C’est comme ça qu’on se trouve presque quinze ans plus tard avec seulement le quatrième album de Foster The People entre les mains. Bon, il y a eu aussi des EPs, comme le dernier, In The Darkest Of Nights, Let The Birds Sing (quel titre parfaitement représentatif des ambitions de Foster !), datant de 2020. Et quand on aborde See You In The Afterlife, le premier titre de ce nouveau disque, on ne peut pas s’empêcher de dire : bien, il a couvert ses arrières, et il revient à la formule « vocale + mélodie + dance » des débuts, histoire d’essayer une seconde fois de toucher le jackpot sans prendre de risques. On peut même, avec juste un soupçon de mauvaise foi, trouver qu’il y a des airs de Pumped Up Kicks dans cette chanson…

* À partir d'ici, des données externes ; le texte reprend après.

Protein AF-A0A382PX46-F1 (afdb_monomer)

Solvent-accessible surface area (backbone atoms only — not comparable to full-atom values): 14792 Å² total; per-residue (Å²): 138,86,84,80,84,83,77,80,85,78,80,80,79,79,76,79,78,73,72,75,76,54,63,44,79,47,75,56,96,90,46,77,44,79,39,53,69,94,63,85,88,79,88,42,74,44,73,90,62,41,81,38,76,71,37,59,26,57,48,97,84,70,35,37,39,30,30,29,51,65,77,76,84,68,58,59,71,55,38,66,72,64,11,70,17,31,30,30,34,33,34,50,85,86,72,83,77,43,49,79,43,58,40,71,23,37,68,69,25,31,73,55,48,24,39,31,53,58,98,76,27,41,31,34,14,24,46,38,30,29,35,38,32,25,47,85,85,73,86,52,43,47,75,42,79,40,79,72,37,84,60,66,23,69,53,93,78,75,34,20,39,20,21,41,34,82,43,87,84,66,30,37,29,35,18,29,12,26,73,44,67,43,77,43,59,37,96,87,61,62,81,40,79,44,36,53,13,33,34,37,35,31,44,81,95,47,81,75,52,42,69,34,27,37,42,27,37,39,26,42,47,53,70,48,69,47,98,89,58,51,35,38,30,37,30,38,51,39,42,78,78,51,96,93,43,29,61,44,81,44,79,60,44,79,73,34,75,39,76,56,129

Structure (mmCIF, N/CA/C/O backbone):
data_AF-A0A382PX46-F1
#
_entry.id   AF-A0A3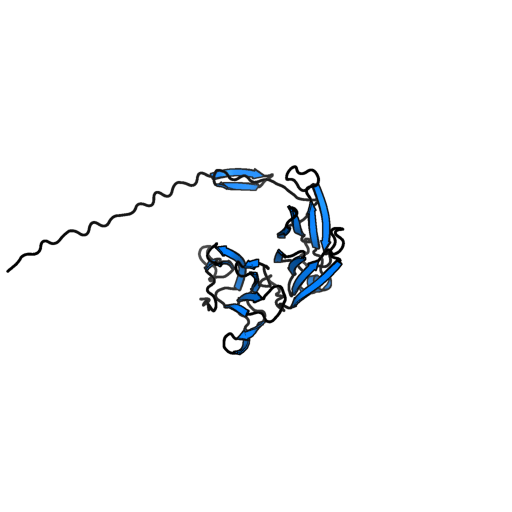82PX46-F1
#
loop_
_atom_site.group_PDB
_atom_site.id
_atom_site.type_symbol
_atom_site.label_atom_id
_atom_site.label_alt_id
_atom_site.label_comp_id
_atom_site.label_asym_id
_atom_site.label_entity_id
_atom_site.label_seq_id
_atom_site.pdbx_PDB_ins_code
_atom_site.Cartn_x
_atom_site.Cartn_y
_atom_site.Cartn_z
_atom_site.occupancy
_atom_site.B_iso_or_equiv
_atom_site.auth_seq_id
_atom_site.auth_comp_id
_atom_site.auth_asym_id
_atom_site.auth_atom_id
_atom_site.pdbx_PDB_model_num
ATOM 1 N N . MET A 1 1 ? -31.485 -16.045 -66.248 1.00 44.91 1 MET A N 1
ATOM 2 C CA . MET A 1 1 ? -30.803 -14.868 -65.671 1.00 44.91 1 MET A CA 1
ATOM 3 C C . MET A 1 1 ? -31.557 -14.516 -64.395 1.00 44.91 1 MET A C 1
ATOM 5 O O . MET A 1 1 ? -32.634 -13.946 -64.475 1.00 44.91 1 MET A O 1
ATOM 9 N N . PHE A 1 2 ? -31.107 -15.036 -63.251 1.00 37.91 2 PHE A N 1
ATOM 10 C CA . PHE A 1 2 ? -31.837 -14.955 -61.980 1.00 37.91 2 PHE A CA 1
ATOM 11 C C . PHE A 1 2 ? -31.540 -13.626 -61.277 1.00 37.91 2 PHE A C 1
ATOM 13 O O . PHE A 1 2 ? -30.382 -13.278 -61.066 1.00 37.91 2 PHE A O 1
ATOM 20 N N . SER A 1 3 ? -32.600 -12.888 -60.946 1.00 45.28 3 SER A N 1
ATOM 21 C CA . SER A 1 3 ? -32.561 -11.656 -60.159 1.00 45.28 3 SER A CA 1
ATOM 22 C C . SER A 1 3 ? -32.582 -12.013 -58.670 1.00 45.28 3 SER A C 1
ATOM 24 O O . SER A 1 3 ? -33.506 -12.685 -58.214 1.00 45.28 3 SER A O 1
ATOM 26 N N . MET A 1 4 ? -31.557 -11.594 -57.924 1.00 39.47 4 MET A N 1
ATOM 27 C CA . MET A 1 4 ? -31.562 -11.619 -56.459 1.00 39.47 4 MET A CA 1
ATOM 28 C C . MET A 1 4 ? -32.077 -10.272 -55.928 1.00 39.47 4 MET A C 1
ATOM 30 O O . MET A 1 4 ? -31.579 -9.229 -56.365 1.00 39.47 4 MET A O 1
ATOM 34 N N . PRO A 1 5 ? -33.020 -10.258 -54.971 1.00 47.31 5 PRO A N 1
ATOM 35 C CA . PRO A 1 5 ? -33.453 -9.027 -54.332 1.00 47.31 5 PRO A CA 1
ATOM 36 C C . PRO A 1 5 ? -32.409 -8.586 -53.296 1.00 47.31 5 PRO A C 1
ATOM 38 O O . PRO A 1 5 ? -31.900 -9.387 -52.513 1.00 47.31 5 PRO A O 1
ATOM 41 N N . ARG A 1 6 ? -32.088 -7.290 -53.284 1.00 47.59 6 ARG A N 1
ATOM 42 C CA . ARG A 1 6 ? -31.274 -6.668 -52.233 1.00 47.59 6 ARG A CA 1
ATOM 43 C C . ARG A 1 6 ? -32.144 -6.481 -50.988 1.00 47.59 6 ARG A C 1
ATOM 45 O O . ARG A 1 6 ? -33.088 -5.697 -51.033 1.00 47.59 6 ARG A O 1
ATOM 52 N N . LEU A 1 7 ? -31.830 -7.176 -49.894 1.00 42.03 7 LEU A N 1
ATOM 53 C CA . LEU A 1 7 ? -32.382 -6.836 -48.579 1.00 42.03 7 LEU A CA 1
ATOM 54 C C . LEU A 1 7 ? -31.738 -5.532 -48.072 1.00 42.03 7 LEU A C 1
ATOM 56 O O . LEU A 1 7 ? -30.517 -5.387 -48.186 1.00 42.03 7 LEU A O 1
ATOM 60 N N . PRO A 1 8 ? -32.508 -4.597 -47.490 1.00 47.78 8 PRO A N 1
ATOM 61 C CA . PRO A 1 8 ? -31.940 -3.435 -46.829 1.00 47.78 8 PRO A CA 1
ATOM 62 C C . PRO A 1 8 ? -31.324 -3.858 -45.490 1.00 47.78 8 PRO A C 1
ATOM 64 O O . PRO A 1 8 ? -31.937 -4.576 -44.699 1.00 47.78 8 PRO A O 1
ATOM 67 N N . LEU A 1 9 ? -30.097 -3.405 -45.243 1.00 47.75 9 LEU A N 1
ATOM 68 C CA . LEU A 1 9 ? -29.405 -3.557 -43.970 1.00 47.75 9 LEU A CA 1
ATOM 69 C C . LEU A 1 9 ? -30.101 -2.642 -42.946 1.00 47.75 9 LEU A C 1
ATOM 71 O O . LEU A 1 9 ? -29.904 -1.428 -42.955 1.00 47.75 9 LEU A O 1
ATOM 75 N N . ALA A 1 10 ? -30.970 -3.198 -42.105 1.00 44.94 10 ALA A N 1
ATOM 76 C CA . ALA A 1 10 ? -31.540 -2.461 -40.984 1.00 44.94 10 ALA A CA 1
ATOM 77 C C . ALA A 1 10 ? -30.469 -2.334 -39.889 1.00 44.94 10 ALA A C 1
ATOM 79 O O . ALA A 1 10 ? -30.180 -3.295 -39.178 1.00 44.94 10 ALA A O 1
ATOM 80 N N . CYS A 1 11 ? -29.854 -1.155 -39.773 1.00 43.47 11 CYS A N 1
ATOM 81 C CA . CYS A 1 11 ? -29.017 -0.807 -38.629 1.00 43.47 11 CYS A CA 1
ATOM 82 C C . CYS A 1 11 ? -29.889 -0.780 -37.369 1.00 43.47 11 CYS A C 1
ATOM 84 O O . CYS A 1 11 ? -30.648 0.164 -37.148 1.00 43.47 11 CYS A O 1
ATOM 86 N N . LEU A 1 12 ? -29.787 -1.821 -36.544 1.00 44.72 12 LEU A N 1
ATOM 87 C CA . LEU A 1 12 ? -30.380 -1.841 -35.216 1.00 44.72 12 LEU A CA 1
ATOM 88 C C . LEU A 1 12 ? -29.549 -0.912 -34.318 1.00 44.72 12 LEU A C 1
ATOM 90 O O . LEU A 1 12 ? -28.495 -1.293 -33.813 1.00 44.72 12 LEU A O 1
ATOM 94 N N . ALA A 1 13 ? -29.991 0.335 -34.161 1.00 45.91 13 ALA A N 1
ATOM 95 C CA . ALA A 1 13 ? -29.446 1.232 -33.153 1.00 45.91 13 ALA A CA 1
ATOM 96 C C . ALA A 1 13 ? -29.860 0.701 -31.773 1.00 45.91 13 ALA A C 1
ATOM 98 O O . ALA A 1 13 ? -30.998 0.879 -31.342 1.00 45.91 13 ALA A O 1
ATOM 99 N N . VAL A 1 14 ? -28.946 0.012 -31.091 1.00 49.94 14 VAL A N 1
ATOM 100 C CA . VAL A 1 14 ? -29.110 -0.311 -29.672 1.00 49.94 14 VAL A CA 1
ATOM 101 C C . VAL A 1 14 ? -28.951 0.996 -28.904 1.00 49.94 14 VAL A C 1
ATOM 103 O O . VAL A 1 14 ? -27.842 1.456 -28.643 1.00 49.94 14 VAL A O 1
ATOM 106 N N . VAL A 1 15 ? -30.075 1.629 -28.578 1.00 47.06 15 VAL A N 1
ATOM 107 C CA . VAL A 1 15 ? -30.110 2.701 -27.586 1.00 47.06 15 VAL A CA 1
ATOM 108 C C . VAL A 1 15 ? -29.913 2.031 -26.232 1.00 47.06 15 VAL A C 1
ATOM 110 O O . VAL A 1 15 ? -30.842 1.454 -25.671 1.00 47.06 15 VAL A O 1
ATOM 113 N N . LEU A 1 16 ? -28.682 2.066 -25.723 1.00 49.09 16 LEU A N 1
ATOM 114 C CA . LEU A 1 16 ? -28.413 1.813 -24.312 1.00 49.09 16 LEU A CA 1
ATOM 115 C C . LEU A 1 16 ? -29.149 2.897 -23.518 1.00 49.09 16 LEU A C 1
ATOM 117 O O . LEU A 1 16 ? -28.683 4.030 -23.404 1.00 49.09 16 LEU A O 1
ATOM 121 N N . LEU A 1 17 ? -30.328 2.555 -23.001 1.00 44.19 17 LEU A N 1
ATOM 122 C CA . LEU A 1 17 ? -30.945 3.280 -21.899 1.00 44.19 17 LEU A CA 1
ATOM 123 C C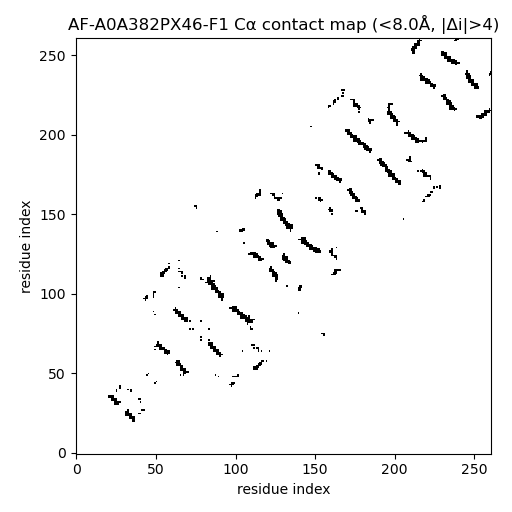 . LEU A 1 17 ? -29.988 3.147 -20.714 1.00 44.19 17 LEU A C 1
ATOM 125 O O . LEU A 1 17 ? -30.034 2.169 -19.972 1.00 44.19 17 LEU A O 1
ATOM 129 N N . LEU A 1 18 ? -29.084 4.116 -20.571 1.00 54.62 18 LEU A N 1
ATOM 130 C CA . LEU A 1 18 ? -28.384 4.355 -19.319 1.00 54.62 18 LEU A CA 1
ATOM 131 C C . LEU A 1 18 ? -29.477 4.623 -18.287 1.00 54.62 18 LEU A C 1
ATOM 133 O O . LEU A 1 18 ? -30.050 5.714 -18.251 1.00 54.62 18 LEU A O 1
ATOM 137 N N . ALA A 1 19 ? -29.817 3.605 -17.493 1.00 54.09 19 ALA A N 1
ATOM 138 C CA . ALA A 1 19 ? -30.551 3.824 -16.263 1.00 54.09 19 ALA A CA 1
ATOM 139 C C . ALA A 1 19 ? -29.782 4.921 -15.527 1.00 54.09 19 ALA A C 1
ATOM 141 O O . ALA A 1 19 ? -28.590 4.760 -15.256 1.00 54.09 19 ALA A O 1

Heureusement, cette ouverture un tantinet « facile », qui accrochera les fans des débuts mais pourra irriter les autres, n’est pas significative d’un album qui va aller, titre après titre, explorer des zones musicales différentes, et souvent plus sombres… « Well, I was trapped inside a glass heart / Shattered by the lights that were bouncing off the walls inside / And I’ve been drifting in a daydream / Fantasies that keep me in my bed and awake at night » (Eh bien, j’étais coincé dans un cœur de verre / Brisé par les lumières qui rebondissaient sur les murs à l’intérieur / Et je dérivais dans un rêve éveillé / Des fantasmes qui me gardaient dans mon lit et éveillé la nuit) : Lost In Space, le single, avec son beat disco très basique – un gimmick que l’on trouvera répété par la suite -, ses cordes synthétiques sensées vous porter sur le dancefloor comme dans les années 80, ses vocaux triturés, a tout de la chanson hédoniste et superficielle, mais dépeint surtout un profond mal-être mélancolique, pas si loin finalement de ce que Robert Smith exprimait dans ses premiers albums, soit quand même un paradoxe fécond… De la disco qu’on danse, frénétiquement, en mimant l’extase, alors que c’est un spleen « baudelairien » qui nous alourdit.

Paradise State of Mind va revenir plusieurs fois arpenter ce genre de territoire disco-dépressif, embrumés qui plus est par des effets sonores très « spatio-temporels années 80 », qui peuvent, à première écoute, sonner presque ringards. Mais qui traduisent une approche assez originale, rétrofuturiste si l’on veut, conjuguant efficacement des sentiments nostalgiques : « il y a quinze ans, nous dansions sur Pumped Up Kicks sans nous faire de soucis. Maintenant nous sommes adultes et avons peur de l’avenir. Que s’est-il passé ? ». Même une chanson accueillante comme Take Me Back traite avant tout de la douceur nostalgique d’un retour vers un âge plus heureux : celui – illusoire – de l’innocence perdue ?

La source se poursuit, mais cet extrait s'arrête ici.